▶ Given entries
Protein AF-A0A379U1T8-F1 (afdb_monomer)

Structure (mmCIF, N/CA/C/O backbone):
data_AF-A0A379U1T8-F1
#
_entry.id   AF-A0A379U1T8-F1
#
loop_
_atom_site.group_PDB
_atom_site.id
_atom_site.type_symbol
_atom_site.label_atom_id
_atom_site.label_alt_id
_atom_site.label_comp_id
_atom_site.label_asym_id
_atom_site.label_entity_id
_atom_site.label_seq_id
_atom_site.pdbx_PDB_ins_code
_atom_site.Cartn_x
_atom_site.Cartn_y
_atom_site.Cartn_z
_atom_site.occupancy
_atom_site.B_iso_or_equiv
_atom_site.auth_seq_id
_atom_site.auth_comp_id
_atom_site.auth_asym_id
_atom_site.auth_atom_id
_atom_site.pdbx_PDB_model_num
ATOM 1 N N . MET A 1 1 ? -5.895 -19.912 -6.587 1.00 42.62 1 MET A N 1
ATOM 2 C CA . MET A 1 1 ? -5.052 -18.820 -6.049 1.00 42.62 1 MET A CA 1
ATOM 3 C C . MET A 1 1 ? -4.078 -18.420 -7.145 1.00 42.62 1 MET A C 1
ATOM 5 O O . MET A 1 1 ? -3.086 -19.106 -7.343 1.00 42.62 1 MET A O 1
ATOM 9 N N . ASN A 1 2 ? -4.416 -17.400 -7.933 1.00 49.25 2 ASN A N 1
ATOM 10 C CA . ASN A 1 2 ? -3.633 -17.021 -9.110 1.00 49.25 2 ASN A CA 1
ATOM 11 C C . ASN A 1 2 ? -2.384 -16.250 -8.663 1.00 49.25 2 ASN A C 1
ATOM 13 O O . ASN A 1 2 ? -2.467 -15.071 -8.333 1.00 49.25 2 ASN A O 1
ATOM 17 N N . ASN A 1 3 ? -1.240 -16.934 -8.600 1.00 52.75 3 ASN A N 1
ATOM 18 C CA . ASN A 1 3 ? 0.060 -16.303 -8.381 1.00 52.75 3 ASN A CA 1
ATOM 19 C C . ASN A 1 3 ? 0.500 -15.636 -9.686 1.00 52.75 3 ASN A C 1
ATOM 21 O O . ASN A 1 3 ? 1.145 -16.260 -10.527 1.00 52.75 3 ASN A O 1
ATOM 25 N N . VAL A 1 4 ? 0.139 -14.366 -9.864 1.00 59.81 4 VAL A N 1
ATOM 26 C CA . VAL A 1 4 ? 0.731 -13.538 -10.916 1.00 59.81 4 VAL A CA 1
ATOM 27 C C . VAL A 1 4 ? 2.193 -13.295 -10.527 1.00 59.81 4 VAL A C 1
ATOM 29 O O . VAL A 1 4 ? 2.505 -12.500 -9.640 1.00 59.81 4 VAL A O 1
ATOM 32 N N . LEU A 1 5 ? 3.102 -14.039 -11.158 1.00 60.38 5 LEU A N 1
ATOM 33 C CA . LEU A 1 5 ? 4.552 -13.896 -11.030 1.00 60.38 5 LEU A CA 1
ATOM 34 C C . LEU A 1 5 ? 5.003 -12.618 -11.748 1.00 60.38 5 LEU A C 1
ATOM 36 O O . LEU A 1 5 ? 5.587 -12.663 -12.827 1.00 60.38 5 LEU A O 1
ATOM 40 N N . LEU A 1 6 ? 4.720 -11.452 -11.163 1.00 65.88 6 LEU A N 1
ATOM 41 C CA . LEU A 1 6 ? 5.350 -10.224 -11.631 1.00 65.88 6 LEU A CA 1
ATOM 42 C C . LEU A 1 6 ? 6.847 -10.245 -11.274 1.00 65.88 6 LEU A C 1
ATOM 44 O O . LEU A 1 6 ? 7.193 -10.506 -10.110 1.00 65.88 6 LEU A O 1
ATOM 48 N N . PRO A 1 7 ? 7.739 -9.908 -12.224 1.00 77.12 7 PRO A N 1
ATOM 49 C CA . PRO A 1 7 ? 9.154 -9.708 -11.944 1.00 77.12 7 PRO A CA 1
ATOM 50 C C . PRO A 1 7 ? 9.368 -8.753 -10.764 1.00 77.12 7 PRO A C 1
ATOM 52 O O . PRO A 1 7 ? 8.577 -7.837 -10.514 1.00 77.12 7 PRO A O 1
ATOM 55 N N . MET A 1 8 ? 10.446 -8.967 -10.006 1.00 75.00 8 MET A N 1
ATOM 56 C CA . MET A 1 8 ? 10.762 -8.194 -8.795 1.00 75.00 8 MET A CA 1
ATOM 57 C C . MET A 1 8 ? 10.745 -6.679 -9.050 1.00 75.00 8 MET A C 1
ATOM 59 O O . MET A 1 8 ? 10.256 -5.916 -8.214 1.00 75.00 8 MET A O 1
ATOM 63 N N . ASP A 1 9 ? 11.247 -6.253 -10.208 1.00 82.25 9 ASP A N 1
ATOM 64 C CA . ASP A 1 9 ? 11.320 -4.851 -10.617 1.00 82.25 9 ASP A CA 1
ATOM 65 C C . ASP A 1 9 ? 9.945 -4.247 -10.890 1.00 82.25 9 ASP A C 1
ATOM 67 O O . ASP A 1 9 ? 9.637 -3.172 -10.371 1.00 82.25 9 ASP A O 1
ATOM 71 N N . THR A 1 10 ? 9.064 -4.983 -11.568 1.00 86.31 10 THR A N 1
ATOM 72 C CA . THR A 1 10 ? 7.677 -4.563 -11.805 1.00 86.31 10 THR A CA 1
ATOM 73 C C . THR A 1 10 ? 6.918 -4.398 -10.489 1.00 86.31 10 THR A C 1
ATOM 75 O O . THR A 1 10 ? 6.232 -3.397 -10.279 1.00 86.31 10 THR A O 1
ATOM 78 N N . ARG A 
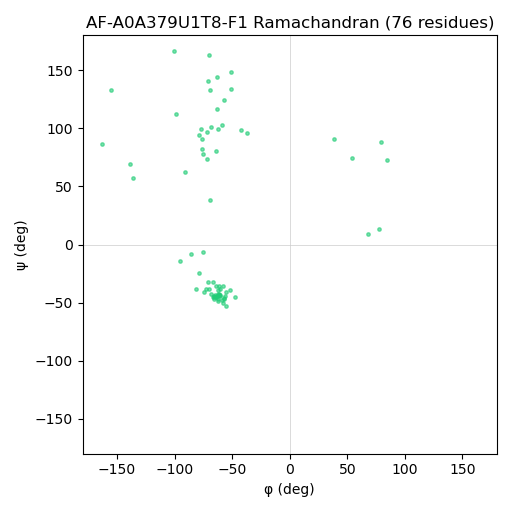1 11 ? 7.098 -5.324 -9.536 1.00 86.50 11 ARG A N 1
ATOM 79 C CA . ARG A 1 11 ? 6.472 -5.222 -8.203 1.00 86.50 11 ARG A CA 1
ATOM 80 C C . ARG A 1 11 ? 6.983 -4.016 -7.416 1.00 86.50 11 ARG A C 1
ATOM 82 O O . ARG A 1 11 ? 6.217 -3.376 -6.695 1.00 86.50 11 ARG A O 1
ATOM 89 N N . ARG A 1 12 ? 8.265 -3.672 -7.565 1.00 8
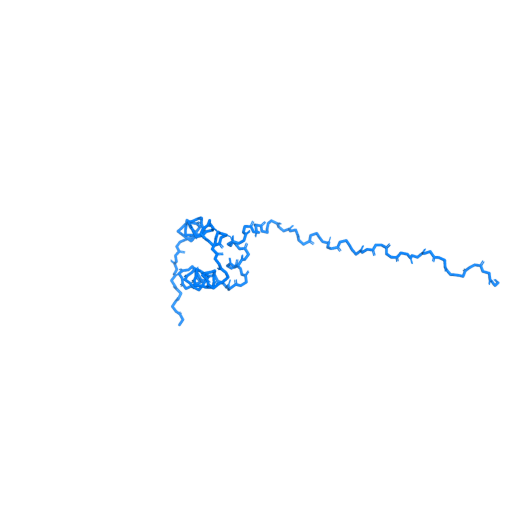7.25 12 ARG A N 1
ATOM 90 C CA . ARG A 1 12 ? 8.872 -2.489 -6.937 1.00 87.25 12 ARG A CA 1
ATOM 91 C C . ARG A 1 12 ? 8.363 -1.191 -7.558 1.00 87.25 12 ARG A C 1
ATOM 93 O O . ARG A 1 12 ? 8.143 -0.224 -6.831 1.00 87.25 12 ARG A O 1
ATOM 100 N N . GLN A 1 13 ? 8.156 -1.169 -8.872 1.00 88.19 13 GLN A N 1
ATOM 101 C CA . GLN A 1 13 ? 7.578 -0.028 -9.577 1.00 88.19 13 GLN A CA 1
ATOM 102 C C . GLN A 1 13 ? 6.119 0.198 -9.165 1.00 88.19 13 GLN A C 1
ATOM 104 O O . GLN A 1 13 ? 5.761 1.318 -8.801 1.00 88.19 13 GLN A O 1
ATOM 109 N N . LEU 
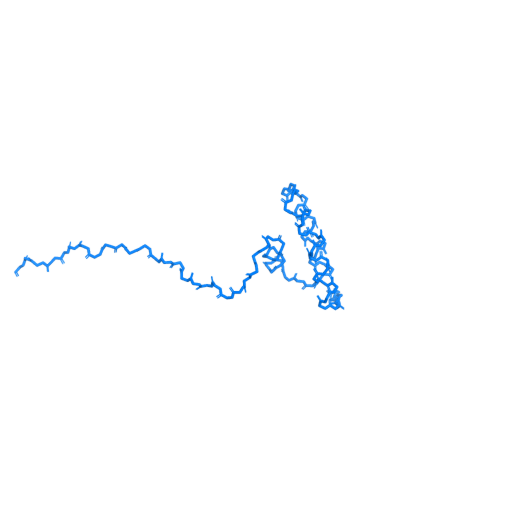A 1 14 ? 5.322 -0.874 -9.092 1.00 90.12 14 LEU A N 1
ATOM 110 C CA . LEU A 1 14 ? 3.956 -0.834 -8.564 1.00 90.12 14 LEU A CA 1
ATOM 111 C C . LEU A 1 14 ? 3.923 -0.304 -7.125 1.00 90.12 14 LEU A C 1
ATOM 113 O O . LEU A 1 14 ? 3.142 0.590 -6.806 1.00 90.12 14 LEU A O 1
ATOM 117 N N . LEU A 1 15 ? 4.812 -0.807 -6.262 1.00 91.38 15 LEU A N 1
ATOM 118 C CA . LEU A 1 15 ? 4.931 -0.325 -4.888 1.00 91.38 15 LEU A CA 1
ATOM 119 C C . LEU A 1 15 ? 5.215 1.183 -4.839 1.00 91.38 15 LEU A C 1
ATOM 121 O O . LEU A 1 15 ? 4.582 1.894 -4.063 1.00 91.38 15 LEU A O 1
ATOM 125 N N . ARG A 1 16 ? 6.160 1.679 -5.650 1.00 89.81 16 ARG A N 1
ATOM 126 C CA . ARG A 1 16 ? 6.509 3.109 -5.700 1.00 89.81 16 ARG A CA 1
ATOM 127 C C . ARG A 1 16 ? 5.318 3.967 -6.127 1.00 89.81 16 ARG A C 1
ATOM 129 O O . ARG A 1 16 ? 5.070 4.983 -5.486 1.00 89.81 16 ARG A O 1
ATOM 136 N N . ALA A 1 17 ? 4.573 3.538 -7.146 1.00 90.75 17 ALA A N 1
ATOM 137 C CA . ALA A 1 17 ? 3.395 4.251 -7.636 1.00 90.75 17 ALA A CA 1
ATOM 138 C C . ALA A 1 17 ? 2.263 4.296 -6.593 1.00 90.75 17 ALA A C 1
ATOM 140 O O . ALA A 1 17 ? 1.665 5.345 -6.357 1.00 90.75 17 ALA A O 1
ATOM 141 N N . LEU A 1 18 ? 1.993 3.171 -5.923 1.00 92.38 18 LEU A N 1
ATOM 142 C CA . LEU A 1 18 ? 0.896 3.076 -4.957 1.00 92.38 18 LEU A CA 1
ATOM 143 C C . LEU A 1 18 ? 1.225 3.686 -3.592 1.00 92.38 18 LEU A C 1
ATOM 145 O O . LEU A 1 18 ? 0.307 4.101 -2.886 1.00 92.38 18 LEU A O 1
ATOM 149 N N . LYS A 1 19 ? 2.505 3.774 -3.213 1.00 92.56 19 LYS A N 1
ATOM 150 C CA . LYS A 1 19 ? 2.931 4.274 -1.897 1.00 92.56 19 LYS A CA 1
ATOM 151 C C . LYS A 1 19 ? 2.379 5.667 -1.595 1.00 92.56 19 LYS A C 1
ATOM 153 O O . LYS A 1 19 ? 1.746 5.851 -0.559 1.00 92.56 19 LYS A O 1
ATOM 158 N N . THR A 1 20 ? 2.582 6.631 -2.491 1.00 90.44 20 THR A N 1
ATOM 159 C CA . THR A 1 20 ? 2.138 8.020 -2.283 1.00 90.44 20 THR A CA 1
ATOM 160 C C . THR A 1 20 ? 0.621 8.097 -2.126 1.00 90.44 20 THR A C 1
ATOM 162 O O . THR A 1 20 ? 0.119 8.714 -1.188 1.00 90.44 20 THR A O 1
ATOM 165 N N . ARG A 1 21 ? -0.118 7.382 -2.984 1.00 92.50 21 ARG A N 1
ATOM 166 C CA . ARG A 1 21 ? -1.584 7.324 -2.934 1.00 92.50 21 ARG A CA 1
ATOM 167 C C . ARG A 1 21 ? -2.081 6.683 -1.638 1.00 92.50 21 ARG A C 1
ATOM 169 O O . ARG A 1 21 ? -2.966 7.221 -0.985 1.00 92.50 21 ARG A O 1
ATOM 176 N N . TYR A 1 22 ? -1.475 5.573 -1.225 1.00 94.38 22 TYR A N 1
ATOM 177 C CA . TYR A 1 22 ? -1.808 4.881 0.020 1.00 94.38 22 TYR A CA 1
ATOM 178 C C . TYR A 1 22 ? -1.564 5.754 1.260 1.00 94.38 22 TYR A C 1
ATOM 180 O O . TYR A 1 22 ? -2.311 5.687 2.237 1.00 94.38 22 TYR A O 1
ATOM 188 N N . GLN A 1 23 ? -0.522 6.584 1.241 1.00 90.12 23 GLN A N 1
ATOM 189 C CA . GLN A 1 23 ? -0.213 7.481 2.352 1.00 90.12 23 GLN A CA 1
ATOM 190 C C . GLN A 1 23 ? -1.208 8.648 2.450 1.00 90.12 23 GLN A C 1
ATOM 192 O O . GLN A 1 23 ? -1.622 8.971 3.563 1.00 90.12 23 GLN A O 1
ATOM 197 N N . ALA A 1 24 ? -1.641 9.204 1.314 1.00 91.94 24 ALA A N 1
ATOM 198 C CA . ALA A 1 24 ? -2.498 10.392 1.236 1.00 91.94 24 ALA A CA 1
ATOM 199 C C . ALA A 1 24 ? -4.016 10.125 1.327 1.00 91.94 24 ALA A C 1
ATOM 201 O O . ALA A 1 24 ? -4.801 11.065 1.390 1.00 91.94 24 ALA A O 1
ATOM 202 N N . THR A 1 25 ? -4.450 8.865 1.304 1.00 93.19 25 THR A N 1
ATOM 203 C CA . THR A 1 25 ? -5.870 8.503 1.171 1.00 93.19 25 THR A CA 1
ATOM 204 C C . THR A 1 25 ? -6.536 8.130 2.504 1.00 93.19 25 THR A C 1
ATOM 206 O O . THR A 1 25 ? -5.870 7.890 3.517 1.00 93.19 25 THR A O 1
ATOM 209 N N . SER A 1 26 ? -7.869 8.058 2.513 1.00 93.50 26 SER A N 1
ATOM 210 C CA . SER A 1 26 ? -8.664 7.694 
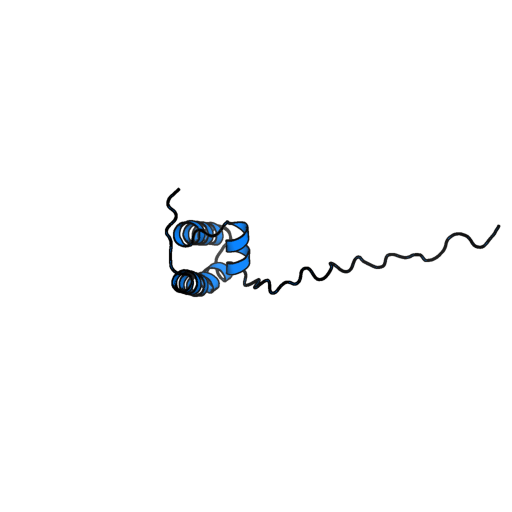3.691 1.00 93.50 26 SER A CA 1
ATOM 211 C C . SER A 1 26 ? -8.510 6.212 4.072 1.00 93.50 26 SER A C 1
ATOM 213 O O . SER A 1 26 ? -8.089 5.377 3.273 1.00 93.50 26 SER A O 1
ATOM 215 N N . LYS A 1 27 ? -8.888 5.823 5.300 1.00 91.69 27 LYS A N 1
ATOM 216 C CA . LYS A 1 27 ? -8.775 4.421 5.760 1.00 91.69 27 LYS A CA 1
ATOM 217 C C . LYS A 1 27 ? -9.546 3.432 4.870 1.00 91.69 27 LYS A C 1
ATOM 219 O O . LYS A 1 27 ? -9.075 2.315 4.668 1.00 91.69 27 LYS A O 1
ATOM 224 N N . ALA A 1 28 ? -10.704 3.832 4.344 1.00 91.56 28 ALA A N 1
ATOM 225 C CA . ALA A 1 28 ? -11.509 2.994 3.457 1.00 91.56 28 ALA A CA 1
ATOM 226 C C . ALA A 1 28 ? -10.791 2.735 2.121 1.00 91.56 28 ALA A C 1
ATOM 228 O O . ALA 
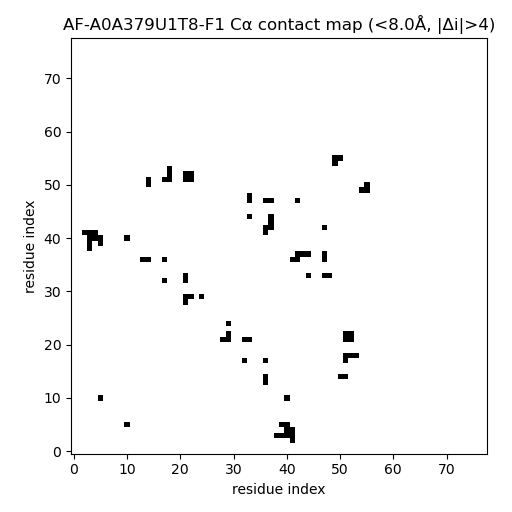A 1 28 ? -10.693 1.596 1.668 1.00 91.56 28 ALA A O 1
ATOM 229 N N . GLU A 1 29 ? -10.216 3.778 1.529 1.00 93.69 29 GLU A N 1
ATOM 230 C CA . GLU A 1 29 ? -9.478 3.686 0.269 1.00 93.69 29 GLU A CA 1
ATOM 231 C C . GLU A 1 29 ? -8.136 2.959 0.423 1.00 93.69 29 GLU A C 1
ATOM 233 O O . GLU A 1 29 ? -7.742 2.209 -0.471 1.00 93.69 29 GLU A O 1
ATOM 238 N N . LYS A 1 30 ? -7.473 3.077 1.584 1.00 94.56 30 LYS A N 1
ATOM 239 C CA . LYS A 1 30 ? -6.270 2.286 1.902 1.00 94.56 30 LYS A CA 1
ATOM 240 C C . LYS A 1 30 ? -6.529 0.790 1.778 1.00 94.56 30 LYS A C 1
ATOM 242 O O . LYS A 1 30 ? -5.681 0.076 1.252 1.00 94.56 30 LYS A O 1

▶ Work required
Whatever else the listing above holds, retype exactly only the lines from the one containing "ATOM 125 N N" to the one containing "ATOM 127 C C", both ends kept.

▶ Task output
ATOM 125 N N . ARG A 1 16 ? 6.160 1.679 -5.650 1.00 89.81 16 ARG A N 1
ATOM 126 C CA . ARG A 1 16 ? 6.509 3.109 -5.700 1.00 89.81 16 ARG A CA 1
ATOM 127 C C . ARG A 1 16 ? 5.318 3.967 -6.127 1.00 89.81 16 ARG A C 1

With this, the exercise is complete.